III. ORDERS All claims against any defendant in his or her official capacity, all claims against defendants McKenzie and Administrative Remedies Coordinator Doe are dismissed pursuant to 28 U.S.C. § 1915A(b). The case will proceed on the claims against Officer Outar (in his individual capacity) for deliberate indifference to safety/failure to protect, and retaliation.
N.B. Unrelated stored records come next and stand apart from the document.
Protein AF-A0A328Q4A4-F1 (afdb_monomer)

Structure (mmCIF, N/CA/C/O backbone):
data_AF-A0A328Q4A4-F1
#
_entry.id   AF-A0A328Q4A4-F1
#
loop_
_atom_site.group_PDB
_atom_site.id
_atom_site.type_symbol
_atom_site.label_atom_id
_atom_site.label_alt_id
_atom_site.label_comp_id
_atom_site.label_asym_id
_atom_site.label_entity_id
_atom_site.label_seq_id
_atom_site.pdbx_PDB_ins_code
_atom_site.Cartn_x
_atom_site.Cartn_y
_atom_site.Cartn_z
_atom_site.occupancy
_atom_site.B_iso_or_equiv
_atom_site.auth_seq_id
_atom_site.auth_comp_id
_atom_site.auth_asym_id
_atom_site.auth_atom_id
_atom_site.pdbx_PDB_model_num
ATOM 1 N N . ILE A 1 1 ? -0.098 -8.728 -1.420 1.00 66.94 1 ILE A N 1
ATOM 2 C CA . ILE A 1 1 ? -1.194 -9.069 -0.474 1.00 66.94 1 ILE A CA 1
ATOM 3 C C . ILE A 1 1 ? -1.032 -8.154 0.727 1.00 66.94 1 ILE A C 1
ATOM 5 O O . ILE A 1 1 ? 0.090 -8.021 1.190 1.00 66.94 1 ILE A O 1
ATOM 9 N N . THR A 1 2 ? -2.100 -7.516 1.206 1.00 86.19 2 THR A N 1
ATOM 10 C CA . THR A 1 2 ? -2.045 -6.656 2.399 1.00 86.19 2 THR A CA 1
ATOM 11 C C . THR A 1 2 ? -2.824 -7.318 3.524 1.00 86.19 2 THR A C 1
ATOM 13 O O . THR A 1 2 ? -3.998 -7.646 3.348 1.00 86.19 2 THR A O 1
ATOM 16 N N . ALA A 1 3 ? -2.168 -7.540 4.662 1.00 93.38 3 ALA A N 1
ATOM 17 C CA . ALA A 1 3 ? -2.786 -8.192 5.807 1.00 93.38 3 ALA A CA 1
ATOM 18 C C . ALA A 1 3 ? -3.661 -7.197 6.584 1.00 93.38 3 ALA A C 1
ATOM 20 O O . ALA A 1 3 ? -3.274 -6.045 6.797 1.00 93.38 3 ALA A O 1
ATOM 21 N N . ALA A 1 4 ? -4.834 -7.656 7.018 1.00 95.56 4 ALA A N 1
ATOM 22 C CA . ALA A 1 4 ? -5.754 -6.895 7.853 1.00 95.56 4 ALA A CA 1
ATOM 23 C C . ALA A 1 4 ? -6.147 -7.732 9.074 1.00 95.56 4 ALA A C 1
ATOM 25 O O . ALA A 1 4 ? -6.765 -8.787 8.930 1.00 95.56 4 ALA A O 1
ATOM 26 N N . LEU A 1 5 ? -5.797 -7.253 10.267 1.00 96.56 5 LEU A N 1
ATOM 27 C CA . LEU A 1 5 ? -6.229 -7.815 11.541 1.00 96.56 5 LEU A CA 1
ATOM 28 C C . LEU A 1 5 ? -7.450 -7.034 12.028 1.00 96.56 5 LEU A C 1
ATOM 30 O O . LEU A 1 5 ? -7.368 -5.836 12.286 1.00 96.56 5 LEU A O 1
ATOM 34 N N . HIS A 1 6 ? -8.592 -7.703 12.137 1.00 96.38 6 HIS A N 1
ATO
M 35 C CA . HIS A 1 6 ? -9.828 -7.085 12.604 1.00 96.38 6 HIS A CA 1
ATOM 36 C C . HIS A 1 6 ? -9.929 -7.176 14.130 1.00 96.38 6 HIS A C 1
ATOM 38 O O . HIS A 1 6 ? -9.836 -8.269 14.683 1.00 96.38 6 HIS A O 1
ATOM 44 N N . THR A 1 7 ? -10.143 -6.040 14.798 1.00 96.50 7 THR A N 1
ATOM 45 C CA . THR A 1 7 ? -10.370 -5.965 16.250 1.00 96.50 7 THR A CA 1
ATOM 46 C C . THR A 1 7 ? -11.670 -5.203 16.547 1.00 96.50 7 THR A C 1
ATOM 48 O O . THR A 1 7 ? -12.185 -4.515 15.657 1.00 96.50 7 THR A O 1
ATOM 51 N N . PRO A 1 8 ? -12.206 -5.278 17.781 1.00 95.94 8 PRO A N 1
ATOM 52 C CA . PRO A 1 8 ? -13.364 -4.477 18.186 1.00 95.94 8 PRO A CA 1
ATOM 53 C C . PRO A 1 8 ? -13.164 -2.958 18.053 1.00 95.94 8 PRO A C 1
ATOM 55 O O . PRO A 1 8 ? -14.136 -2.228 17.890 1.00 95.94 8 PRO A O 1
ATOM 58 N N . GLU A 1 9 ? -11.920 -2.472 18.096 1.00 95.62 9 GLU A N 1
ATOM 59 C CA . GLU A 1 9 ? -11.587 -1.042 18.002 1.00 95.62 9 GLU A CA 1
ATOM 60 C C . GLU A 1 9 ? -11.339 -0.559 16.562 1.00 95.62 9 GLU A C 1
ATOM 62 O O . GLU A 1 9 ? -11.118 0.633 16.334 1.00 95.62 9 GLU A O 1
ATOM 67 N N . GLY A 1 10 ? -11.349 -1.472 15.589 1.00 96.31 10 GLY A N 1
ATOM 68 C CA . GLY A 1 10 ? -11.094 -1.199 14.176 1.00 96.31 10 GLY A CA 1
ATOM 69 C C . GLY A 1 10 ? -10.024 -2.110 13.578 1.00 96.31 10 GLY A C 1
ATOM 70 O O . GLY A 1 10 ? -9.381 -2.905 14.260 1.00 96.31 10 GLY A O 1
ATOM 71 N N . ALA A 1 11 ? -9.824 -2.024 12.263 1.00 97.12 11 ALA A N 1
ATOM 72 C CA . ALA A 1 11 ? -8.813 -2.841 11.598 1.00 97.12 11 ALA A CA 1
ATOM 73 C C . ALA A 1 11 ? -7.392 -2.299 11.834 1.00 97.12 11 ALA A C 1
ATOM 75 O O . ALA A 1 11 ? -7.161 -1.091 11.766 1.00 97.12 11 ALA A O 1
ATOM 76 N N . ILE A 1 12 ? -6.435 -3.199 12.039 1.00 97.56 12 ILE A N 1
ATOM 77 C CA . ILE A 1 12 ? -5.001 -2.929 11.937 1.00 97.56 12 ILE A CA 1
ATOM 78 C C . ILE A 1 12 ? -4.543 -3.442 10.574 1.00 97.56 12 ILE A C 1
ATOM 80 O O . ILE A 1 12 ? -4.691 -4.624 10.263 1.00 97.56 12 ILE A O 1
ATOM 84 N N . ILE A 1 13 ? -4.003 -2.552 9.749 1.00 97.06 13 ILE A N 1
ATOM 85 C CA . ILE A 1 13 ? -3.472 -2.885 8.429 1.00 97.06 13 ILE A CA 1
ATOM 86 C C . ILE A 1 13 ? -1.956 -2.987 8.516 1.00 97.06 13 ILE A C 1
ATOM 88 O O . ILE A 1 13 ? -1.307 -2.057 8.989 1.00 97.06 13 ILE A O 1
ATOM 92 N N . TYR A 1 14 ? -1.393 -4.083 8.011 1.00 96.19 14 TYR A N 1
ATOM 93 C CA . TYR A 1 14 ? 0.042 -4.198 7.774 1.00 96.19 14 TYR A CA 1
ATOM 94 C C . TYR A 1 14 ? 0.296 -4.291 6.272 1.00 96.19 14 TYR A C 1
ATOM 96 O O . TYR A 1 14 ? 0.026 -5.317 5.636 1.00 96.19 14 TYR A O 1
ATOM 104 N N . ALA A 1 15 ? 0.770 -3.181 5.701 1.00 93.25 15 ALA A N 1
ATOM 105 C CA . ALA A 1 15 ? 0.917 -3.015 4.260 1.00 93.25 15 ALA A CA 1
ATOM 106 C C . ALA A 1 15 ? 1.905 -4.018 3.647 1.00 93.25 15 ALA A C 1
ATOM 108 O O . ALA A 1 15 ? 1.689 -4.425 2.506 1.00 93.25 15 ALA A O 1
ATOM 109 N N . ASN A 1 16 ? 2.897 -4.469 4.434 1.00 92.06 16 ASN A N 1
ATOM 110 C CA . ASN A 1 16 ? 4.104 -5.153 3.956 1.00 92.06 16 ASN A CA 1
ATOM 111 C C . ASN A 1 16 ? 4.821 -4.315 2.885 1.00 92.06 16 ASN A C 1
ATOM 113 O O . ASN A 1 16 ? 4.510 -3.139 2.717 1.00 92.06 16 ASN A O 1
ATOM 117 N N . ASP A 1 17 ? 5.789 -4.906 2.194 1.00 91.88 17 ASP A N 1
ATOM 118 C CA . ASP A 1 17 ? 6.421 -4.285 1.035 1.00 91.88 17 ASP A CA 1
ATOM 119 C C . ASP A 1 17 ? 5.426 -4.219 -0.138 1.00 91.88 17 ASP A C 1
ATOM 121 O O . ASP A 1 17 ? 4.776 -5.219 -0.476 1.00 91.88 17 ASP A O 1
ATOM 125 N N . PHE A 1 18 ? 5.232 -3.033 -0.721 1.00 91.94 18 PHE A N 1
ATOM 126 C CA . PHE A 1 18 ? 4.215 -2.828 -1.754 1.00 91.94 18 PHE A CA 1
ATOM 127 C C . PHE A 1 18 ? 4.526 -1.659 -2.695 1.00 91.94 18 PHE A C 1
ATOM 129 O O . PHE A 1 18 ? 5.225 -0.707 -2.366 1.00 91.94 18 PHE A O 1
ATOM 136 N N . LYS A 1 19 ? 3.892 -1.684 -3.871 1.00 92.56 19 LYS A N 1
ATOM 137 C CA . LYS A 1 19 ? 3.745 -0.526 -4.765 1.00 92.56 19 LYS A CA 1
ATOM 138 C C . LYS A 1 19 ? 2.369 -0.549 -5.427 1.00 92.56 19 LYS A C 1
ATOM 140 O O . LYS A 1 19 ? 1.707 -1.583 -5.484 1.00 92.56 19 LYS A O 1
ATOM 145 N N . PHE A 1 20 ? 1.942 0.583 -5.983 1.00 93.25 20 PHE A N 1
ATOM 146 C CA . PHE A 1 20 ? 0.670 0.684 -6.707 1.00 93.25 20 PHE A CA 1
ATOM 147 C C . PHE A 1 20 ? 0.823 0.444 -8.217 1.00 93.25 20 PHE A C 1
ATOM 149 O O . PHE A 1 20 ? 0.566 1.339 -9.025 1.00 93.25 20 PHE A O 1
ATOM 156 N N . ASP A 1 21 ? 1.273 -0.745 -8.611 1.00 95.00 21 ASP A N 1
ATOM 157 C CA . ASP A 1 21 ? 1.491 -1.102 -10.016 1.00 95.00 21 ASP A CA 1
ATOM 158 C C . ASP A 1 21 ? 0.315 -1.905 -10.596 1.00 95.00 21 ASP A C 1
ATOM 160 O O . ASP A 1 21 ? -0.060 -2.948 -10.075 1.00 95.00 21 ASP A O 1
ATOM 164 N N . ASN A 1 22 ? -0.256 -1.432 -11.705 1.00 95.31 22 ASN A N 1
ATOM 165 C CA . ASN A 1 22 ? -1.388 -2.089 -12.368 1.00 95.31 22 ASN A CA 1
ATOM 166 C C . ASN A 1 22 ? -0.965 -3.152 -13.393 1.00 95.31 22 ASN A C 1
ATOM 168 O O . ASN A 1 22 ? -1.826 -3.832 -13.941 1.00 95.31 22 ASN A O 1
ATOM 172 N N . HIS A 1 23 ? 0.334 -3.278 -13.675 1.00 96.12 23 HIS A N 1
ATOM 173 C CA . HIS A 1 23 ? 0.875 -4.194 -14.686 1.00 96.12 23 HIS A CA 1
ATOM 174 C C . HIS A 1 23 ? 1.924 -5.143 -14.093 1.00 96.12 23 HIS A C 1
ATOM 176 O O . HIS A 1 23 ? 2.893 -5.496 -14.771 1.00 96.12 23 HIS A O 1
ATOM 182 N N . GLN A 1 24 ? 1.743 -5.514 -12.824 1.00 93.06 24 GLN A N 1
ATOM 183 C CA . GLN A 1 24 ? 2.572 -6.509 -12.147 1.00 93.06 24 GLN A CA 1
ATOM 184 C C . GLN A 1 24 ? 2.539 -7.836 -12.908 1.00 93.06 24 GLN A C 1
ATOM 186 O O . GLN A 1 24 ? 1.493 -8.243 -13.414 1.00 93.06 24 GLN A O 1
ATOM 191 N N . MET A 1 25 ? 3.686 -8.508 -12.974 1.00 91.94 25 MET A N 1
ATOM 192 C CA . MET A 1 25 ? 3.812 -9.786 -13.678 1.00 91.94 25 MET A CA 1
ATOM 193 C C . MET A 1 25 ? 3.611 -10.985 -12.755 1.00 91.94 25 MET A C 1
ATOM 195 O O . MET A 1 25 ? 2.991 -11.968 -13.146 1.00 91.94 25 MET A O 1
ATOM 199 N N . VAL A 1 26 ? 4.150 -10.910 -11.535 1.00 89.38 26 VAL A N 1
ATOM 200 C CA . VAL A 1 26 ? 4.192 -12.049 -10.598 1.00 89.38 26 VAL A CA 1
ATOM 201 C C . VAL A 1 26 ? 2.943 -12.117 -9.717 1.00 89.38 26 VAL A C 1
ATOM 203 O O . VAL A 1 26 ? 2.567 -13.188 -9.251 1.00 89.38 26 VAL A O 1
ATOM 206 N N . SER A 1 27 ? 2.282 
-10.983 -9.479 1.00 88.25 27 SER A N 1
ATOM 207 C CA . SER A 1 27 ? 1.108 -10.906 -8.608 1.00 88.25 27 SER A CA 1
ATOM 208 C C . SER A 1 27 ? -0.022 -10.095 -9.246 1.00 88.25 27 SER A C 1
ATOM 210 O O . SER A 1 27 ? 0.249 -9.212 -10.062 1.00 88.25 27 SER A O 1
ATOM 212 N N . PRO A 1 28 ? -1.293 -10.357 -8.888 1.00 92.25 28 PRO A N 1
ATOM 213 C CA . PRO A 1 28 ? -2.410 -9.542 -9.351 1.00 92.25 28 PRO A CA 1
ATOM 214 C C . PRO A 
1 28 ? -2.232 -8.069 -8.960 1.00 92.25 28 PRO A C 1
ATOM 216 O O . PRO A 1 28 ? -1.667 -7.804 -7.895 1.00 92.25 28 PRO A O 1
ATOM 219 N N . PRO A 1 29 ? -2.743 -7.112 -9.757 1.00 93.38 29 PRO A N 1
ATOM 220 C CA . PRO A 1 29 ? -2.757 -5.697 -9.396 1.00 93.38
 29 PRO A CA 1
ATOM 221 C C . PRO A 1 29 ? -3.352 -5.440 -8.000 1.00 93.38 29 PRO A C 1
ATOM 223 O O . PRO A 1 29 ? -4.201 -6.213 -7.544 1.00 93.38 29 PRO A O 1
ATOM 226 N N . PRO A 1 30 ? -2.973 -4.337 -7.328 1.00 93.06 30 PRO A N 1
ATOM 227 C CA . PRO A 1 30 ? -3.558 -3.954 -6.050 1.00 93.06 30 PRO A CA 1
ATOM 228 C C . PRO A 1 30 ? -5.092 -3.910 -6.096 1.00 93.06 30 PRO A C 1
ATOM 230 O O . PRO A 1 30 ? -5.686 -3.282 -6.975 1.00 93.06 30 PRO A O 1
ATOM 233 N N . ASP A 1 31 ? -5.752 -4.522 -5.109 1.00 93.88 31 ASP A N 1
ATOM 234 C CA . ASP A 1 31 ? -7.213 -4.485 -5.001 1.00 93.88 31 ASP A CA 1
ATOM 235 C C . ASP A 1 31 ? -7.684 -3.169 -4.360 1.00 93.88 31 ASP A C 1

Plaintiff has two options as to how to proceed in response to this Initial Review Order: (1) If Plaintiff wishes to proceed immediately on the claims against Officer Outar only as set forth above, he may do so without further delay. If Plaintiff selects this option, he shall file a notice on the docket within thirty days from the date of this order informing the court that he elects to proceed with service as to the claims against Officer Outar. The court will then begin the effort to serve process on Defendant Outar in his individual capacity. (2) Alternatively, if Plaintiff wishes to attempt to replead any of the dismissed claims asserted in his Amended Complaint (in order to attempt to state a viable claim), he may file a Second Amended Complaint within thirty days from the date of this order. A Second Amended Complaint, if filed, will completely replace the Amended Complaint and the court will not consider any allegations made in the Amended
Complaint while evaluating any Second Amended Complaint. The court will review any Second Amended Complaint to determine whether it may proceed to service of process on any defendants named therein. If Plaintiff elects to file a Second Amended Complaint, the Amended Complaint addressed by this Initial Review Order will not proceed to service of process as to any defendant. If the court receives no response from Plaintiff within thirty days from the date of this order, the court will presume that Plaintiff wishes to proceed on the Amended Complaint as to the claims permitted to proceed by way of this Initial Review Order, and Plaintiff will have to show good cause if he seeks to amend the complaint in any way thereafter.
Change of Address. If Plaintiff changes his address at any time during the litigation of this case, Local Rule 83.1(c)2 provides that he MUST notify the court. Failure to do so can result in the dismissal of the case. Plaintiff must give notice of a new address even if he is incarcerated. Plaintiff should write on the notice, PLEASE NOTE MY NEW ADDRESS. It is not enough to just put the new address on a letter without indicating that it is a new address. If Plaintiff has more than one pending case, he should list all of the case numbers in the notification of change of address. Also, Plaintiff should notify Defendants (or counsel for Defendants) of any such new address. IT IS SO ORDERED at Hartford, Connecticut, this 9th day of May 2023.